Qui non è in discussione la realtà produttiva artigianale nazionale, ma le informazioni che circolano su di essa e sul mondo della birra in generale. La crescita del movimento italiano è un dato di fatto, ma per poter favorire ulteriormente il suo sviluppo e far uscire la birra definitivamente dal suo status di prodotto di nicchia è necessario continuare a coinvolgere le persone, ad accendere le loro curiosità, ma soprattutto ad educarle e formarle al piacere della bevuta senza mai cadere in facili populismi, in imposizioni di etichette e di mode e, soprattutto, senza mai diffondere informazioni grossolanamente sbagliate solo per poi vantarsi di averlo detto/scritto per primi.
Chiunque è in grado e, soprattutto, libero di scrivere, ma è importante che lo faccia con cognizione di causa e consapevole del fatto che un suo parere, una sua considerazione e una sua informazione può forviare tanti neofiti che da poco hanno fatto capolino in questo fantastico mondo.
Eppure, con l’andazzo degli ultimi tempi la birra artigianale sta diventando schiava di se stessa e dei clichè che le stanno appiccicando addosso. Non è vero che tutta la birra artigianale è buona: ci sono in giro dei prodotti di livello mediocre e talune birre sono addirittura improponibili. Se ogni prodotto che esce viene sempre e soltanto elogiato, un giovane bevitore quando si troverà a bere quel prodotto, peraltro non apprezzandolo, crederà che quello è il livello delle “buone” birre artigianali provocando uno sgradevolissimo effetto domino verso altri neofiti. Se si continua a dire che solo Tizio o Caio producono ottimi prodotti i nuovi discepoli di Gambrinus cercheranno in maniera spasmodica sempre e soltanto quelli senza nemmeno preoccuparsi di sapere se, nel raggio di qualche decina di chilometri da casa loro, esista un birrificio che valga la pena di essere visitato. E’ giusto sperimentare, ma è impensabile che ogni birra prodotta con l’utilizzo di qualche materia prima autoctona di supporto debba per forza essere bucolicamente idilliaca.
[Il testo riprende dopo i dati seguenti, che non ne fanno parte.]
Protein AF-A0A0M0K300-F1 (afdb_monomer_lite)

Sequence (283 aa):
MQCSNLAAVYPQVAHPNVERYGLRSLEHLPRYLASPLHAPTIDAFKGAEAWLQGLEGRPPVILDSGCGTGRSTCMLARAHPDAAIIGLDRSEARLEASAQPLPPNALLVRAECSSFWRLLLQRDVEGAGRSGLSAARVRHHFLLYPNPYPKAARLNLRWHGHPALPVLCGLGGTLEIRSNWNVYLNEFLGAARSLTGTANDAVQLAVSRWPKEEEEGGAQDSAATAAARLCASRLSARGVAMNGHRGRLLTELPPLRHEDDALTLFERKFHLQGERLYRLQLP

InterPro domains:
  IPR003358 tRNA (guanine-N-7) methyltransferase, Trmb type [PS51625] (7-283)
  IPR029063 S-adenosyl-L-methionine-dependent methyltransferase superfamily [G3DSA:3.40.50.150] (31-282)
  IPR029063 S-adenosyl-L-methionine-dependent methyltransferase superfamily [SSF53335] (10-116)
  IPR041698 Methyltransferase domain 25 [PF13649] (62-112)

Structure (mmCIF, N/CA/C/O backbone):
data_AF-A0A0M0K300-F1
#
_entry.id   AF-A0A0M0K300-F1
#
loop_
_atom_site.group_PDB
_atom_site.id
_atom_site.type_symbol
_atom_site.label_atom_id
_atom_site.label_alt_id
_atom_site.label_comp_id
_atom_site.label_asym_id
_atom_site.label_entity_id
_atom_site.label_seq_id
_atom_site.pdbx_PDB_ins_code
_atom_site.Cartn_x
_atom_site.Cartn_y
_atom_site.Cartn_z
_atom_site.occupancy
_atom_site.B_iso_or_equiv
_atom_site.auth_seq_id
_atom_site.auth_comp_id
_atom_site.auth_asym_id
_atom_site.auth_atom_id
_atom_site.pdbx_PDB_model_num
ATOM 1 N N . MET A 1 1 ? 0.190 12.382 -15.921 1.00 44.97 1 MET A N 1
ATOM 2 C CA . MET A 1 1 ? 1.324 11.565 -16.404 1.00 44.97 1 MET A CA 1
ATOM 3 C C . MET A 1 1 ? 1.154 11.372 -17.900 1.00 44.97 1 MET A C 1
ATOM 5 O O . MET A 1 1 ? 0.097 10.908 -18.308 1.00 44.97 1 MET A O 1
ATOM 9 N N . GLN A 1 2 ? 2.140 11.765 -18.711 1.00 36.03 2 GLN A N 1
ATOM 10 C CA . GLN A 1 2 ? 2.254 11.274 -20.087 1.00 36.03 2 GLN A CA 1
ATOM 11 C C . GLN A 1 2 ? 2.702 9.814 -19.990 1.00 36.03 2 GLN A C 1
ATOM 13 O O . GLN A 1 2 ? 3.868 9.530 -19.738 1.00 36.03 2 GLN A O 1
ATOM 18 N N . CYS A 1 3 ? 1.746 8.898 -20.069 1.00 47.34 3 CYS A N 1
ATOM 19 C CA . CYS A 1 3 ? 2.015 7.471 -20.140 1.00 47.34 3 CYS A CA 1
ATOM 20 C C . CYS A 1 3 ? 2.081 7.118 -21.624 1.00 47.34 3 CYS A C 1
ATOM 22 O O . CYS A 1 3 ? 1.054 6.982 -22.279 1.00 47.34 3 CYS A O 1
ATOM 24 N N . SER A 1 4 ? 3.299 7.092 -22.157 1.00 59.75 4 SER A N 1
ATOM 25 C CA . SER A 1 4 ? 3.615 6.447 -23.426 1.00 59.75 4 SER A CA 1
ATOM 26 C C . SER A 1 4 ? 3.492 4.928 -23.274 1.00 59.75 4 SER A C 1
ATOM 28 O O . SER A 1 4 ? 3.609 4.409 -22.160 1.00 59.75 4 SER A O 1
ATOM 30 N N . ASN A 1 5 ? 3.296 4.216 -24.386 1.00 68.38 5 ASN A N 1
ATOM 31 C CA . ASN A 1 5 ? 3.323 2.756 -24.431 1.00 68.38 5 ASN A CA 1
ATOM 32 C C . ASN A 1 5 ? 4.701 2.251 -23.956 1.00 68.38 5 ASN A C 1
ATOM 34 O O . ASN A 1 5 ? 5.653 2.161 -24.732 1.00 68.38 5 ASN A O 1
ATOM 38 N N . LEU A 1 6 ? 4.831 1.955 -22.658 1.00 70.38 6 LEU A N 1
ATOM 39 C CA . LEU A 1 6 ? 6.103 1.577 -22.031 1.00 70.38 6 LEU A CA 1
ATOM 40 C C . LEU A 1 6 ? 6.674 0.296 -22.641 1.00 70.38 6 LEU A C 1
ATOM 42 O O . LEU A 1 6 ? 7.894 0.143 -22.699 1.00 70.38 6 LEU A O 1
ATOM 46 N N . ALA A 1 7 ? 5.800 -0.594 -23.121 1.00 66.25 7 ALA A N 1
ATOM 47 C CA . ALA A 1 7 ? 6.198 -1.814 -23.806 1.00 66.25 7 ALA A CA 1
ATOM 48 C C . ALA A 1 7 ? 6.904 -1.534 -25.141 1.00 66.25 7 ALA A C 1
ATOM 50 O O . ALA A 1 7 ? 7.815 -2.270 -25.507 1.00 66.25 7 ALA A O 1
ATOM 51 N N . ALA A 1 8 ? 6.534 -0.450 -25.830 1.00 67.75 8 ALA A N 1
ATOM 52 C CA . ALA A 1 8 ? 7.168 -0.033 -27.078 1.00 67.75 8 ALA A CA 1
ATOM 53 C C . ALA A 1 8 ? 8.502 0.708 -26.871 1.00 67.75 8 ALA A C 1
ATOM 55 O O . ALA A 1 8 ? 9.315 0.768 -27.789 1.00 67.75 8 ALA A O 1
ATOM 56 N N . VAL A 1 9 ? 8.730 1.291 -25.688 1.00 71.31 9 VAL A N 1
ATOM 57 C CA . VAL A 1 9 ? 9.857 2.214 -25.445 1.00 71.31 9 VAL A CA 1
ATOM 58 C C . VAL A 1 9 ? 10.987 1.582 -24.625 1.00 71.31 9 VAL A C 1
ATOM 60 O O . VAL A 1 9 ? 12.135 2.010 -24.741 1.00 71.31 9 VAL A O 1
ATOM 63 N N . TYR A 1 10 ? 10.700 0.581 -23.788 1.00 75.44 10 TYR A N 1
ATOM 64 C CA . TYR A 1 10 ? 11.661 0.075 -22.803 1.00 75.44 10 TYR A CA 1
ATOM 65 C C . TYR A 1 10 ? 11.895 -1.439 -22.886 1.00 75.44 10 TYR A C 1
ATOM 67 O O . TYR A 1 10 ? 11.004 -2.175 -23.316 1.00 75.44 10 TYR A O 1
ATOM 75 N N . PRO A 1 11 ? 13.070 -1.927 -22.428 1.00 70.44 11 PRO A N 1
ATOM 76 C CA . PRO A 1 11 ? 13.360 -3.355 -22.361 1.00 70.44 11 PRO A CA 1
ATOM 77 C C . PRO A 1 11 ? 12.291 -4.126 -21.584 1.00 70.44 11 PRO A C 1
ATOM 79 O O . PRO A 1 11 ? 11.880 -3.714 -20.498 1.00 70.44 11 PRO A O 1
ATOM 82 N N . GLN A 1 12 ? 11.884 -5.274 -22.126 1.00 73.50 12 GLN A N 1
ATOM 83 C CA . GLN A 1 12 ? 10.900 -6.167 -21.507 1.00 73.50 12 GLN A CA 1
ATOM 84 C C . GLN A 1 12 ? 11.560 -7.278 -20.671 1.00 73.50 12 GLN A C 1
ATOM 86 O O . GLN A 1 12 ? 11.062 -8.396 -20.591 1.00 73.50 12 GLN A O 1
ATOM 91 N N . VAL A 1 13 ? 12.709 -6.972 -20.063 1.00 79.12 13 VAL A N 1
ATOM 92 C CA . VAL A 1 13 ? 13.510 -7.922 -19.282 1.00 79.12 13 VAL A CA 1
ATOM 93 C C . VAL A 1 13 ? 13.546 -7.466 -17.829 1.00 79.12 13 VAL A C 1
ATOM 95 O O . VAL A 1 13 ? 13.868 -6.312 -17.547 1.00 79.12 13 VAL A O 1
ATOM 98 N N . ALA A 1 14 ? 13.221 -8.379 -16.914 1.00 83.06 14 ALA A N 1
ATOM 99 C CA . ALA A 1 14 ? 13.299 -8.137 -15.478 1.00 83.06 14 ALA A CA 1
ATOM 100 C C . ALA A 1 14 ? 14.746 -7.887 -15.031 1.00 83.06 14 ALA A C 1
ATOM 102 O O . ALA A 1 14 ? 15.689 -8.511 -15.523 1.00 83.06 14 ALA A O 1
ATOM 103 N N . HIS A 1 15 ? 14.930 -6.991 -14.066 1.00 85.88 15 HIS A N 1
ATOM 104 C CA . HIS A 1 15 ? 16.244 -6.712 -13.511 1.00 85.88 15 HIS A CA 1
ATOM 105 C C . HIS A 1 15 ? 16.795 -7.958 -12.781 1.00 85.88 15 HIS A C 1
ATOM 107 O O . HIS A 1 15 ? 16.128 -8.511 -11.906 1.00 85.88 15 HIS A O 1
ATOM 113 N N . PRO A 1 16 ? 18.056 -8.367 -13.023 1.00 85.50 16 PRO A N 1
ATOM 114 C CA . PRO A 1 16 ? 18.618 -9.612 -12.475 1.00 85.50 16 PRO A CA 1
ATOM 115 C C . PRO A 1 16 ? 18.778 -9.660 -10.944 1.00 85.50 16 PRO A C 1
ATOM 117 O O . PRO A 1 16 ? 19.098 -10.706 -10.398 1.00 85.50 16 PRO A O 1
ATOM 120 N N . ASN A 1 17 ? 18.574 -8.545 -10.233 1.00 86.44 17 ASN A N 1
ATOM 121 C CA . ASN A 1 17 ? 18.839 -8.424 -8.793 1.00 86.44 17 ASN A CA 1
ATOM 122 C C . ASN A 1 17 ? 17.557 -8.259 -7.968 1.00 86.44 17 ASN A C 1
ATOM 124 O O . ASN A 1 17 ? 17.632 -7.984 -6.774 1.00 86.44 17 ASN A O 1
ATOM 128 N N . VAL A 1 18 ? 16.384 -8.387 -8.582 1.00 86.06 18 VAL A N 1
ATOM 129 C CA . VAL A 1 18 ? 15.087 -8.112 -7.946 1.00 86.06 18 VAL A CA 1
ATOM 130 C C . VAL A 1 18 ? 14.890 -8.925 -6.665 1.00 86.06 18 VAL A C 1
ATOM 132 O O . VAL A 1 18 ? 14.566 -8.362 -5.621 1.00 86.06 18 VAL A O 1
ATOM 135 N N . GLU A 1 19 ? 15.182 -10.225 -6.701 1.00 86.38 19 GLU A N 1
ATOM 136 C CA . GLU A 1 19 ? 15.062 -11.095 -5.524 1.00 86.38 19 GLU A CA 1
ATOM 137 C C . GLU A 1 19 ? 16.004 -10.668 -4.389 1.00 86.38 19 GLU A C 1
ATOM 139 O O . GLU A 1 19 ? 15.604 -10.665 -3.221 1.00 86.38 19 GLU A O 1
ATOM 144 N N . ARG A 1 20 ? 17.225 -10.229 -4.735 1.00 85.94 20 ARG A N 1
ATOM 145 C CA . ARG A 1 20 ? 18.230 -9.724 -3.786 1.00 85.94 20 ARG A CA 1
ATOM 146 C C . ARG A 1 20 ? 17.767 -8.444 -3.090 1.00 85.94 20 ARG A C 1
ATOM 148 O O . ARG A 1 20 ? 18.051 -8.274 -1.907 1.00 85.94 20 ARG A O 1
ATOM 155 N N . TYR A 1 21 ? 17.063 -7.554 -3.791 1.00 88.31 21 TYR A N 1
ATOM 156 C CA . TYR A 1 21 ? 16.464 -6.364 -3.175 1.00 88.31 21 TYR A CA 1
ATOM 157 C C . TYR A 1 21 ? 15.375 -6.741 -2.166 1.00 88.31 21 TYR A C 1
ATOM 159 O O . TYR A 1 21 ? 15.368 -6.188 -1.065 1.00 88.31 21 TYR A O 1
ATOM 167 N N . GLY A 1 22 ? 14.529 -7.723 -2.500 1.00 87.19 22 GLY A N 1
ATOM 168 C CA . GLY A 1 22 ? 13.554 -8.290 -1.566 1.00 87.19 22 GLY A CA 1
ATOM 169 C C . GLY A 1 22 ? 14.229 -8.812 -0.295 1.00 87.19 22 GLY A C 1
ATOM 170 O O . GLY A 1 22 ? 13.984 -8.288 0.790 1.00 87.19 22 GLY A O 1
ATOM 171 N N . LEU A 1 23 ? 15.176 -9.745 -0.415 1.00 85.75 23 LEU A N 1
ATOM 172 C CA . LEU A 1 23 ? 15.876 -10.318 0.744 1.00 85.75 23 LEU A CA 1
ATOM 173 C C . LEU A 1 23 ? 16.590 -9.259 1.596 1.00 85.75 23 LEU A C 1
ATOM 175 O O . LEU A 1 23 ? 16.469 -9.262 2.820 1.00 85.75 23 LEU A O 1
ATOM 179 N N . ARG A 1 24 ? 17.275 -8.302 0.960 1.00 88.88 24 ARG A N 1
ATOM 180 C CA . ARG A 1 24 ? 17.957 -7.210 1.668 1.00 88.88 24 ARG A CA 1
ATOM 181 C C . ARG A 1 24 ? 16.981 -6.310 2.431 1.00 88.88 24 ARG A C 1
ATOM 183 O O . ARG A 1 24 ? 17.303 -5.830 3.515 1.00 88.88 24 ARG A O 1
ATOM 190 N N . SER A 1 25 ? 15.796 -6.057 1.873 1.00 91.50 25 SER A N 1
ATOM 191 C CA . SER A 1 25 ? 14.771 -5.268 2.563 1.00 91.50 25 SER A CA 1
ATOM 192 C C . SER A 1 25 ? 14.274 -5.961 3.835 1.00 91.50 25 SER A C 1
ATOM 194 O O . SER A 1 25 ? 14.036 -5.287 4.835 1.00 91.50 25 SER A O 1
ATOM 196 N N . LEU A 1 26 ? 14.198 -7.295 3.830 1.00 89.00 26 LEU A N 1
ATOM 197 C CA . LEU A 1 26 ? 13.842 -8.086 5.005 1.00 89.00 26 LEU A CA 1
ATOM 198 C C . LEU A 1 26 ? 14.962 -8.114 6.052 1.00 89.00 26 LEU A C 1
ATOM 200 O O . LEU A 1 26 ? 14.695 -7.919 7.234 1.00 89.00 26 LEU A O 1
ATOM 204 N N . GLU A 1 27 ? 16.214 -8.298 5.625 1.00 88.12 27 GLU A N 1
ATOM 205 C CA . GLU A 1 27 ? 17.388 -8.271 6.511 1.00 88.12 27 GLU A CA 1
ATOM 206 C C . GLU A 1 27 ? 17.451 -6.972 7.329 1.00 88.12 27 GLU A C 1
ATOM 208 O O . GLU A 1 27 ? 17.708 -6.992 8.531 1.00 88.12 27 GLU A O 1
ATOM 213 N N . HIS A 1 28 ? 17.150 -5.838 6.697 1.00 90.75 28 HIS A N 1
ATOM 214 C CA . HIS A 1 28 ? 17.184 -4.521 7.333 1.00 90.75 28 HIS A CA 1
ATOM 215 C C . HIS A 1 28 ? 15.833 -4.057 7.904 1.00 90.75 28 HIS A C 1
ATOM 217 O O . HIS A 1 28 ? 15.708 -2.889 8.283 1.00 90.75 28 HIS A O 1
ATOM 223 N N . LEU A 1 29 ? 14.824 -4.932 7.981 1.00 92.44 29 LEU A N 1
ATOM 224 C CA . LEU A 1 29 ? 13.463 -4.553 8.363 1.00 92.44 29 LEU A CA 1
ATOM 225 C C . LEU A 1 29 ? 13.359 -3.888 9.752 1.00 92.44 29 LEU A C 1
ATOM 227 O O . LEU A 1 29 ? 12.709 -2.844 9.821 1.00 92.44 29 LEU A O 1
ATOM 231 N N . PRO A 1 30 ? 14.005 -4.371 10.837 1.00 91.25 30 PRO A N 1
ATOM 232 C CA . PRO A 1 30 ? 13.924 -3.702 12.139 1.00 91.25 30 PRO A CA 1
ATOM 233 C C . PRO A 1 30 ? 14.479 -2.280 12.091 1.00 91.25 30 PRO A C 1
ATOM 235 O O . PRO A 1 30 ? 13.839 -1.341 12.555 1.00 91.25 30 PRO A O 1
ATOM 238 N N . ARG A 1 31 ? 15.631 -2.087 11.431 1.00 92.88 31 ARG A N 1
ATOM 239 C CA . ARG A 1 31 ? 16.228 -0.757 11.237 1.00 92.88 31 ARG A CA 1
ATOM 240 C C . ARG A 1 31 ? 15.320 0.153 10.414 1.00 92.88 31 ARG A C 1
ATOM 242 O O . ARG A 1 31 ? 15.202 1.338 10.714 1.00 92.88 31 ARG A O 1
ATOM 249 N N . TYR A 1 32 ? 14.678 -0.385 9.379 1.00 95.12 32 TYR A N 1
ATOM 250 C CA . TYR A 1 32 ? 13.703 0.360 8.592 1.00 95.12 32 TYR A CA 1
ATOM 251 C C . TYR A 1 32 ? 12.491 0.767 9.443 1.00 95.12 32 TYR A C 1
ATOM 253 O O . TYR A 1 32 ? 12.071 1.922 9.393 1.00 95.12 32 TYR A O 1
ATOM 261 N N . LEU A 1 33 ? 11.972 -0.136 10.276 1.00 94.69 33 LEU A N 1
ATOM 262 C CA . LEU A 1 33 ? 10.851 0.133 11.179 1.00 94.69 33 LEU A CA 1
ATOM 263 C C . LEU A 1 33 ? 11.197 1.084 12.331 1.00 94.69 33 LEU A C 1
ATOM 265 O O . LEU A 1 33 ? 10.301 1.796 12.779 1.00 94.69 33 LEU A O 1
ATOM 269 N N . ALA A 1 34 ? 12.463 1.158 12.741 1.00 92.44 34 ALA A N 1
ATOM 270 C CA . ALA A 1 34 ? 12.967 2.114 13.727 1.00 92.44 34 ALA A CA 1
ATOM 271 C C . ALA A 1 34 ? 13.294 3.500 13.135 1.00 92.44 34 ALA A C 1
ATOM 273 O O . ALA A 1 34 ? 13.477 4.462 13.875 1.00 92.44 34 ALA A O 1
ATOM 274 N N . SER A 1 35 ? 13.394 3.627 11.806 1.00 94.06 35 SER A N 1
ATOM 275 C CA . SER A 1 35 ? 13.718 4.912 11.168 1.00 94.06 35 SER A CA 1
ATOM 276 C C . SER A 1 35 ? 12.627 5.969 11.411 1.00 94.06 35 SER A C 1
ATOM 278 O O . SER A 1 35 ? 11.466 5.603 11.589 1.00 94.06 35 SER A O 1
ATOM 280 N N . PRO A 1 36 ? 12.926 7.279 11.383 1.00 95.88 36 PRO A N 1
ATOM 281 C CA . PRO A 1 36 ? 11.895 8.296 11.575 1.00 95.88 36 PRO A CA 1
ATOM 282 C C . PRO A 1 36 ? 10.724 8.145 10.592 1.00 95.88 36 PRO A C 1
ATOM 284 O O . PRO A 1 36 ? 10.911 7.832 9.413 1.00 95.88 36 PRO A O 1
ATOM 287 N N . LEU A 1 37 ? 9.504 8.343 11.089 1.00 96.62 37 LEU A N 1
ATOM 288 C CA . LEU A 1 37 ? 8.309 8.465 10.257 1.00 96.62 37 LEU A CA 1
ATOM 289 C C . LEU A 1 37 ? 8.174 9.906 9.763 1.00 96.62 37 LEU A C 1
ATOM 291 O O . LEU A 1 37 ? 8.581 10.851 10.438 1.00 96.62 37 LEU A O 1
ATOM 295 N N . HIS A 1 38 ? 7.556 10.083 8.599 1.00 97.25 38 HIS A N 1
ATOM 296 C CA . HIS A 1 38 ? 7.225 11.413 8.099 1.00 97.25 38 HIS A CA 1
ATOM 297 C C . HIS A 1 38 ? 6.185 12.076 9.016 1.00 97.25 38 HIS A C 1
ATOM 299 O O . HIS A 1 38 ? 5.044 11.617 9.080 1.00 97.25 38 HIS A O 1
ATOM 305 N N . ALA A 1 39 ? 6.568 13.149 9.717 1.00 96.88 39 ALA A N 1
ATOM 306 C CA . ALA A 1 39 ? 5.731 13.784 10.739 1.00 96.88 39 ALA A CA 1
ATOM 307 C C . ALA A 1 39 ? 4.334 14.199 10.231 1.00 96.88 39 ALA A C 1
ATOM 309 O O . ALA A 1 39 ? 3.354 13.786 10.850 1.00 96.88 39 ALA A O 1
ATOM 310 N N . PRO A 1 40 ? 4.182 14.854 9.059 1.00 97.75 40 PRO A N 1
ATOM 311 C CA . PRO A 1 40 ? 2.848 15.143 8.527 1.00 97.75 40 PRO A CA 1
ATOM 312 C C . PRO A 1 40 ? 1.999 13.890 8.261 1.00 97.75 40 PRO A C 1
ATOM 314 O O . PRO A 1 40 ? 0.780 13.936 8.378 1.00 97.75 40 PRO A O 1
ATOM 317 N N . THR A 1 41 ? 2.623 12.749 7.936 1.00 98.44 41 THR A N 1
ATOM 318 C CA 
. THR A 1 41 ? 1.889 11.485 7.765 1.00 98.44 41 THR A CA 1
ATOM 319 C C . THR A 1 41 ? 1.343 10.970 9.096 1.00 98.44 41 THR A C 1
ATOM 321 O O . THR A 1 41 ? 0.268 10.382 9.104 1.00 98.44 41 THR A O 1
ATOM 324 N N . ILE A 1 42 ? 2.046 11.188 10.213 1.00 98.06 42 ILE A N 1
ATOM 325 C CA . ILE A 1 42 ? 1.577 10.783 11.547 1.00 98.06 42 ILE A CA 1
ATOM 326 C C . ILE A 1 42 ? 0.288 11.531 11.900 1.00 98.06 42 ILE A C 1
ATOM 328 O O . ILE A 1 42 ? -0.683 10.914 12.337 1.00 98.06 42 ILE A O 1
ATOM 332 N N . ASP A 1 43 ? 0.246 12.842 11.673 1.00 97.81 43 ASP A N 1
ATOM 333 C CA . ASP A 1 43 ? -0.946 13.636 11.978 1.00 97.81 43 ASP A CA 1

Così come sarebbe opportuno e giusto informare tutti quelli che vorrebbero fare i mastri birrai , che la birra non è fatta solo di malto, luppolo e Co., ma purtroppo anche di autorizzazioni, accise, lotte con i fornitori, logistica e pubbliche relazioni.
Lo stesso discorso potrebbe estendersi alle informazioni presenti sul web in merito alla produzione brassicola internazionale. Che senso ha parlare di IPA o AiPiEi - altrimenti qualcuno non capisce di cosa stiamo parlando - dall’IBU improponibile, quando molti non sanno ancora cosa significhi IPA e IBU. Impazza il Vintage, ma, a parte pochi illuminati, molti publicans corrono il rischio di riempirsi la cantina di prodotti che nel tempo troveranno la morte organolettica. Ci si dedica a fare pronostici su quale stile impazzerà nel corso dell’anno, ma ancora oggi mi cadono le braccia sentendo o leggendo di doppio malto.
Spero quindi che l’anno che verrà (e che è già iniziato) porti prima di tutto un poco di buon senso e, soprattutto, ridia un minimo di etica e coscienza professionale a chi le recensioni le fa per mestiere, avendo più rispetto per chi, come me, si ritaglia qualche minuto nel corso della giornata alla ricerca di qualche notizia brassicola che meriti di essere letta e che possa poi trasformarsi in una birra che meriti di essere bevuta.
Francesco Immediata
Caro Francesco, queste tue considerazioni non mi stupiscono, perché questi argomenti, quelli che riguardano l’informazione e il livello di approssimazione di coloro deputati a svolgere questo ruolo, sono vecchi quanto e più l’invenzione della stampa di Gutenberg.
Quanto al movimento della birra artigianale italiana e all’ambiente posso renderti partecipe di alcune considerazioni frutto della mia recente esperienza al servizio della nuova Guida delle birre di Slow Food dove ho notato il riproporsi dei soliti cliché già visti, in passato, in un ambiente a me più familiare come quello del vino. Mode, conflittualità, approssimazione sia in chi produce sia in chi racconta, sono passaggi, step, attraverso cui bisogna passare in un processo in cui pian piano si accresce sempre più la propria consapevolezza. Uno stile riproposto all’infinito o un luppolo neozelandese a me ricordano le discussioni che un tempo si facevano intorno la barrique. È normale che sia così.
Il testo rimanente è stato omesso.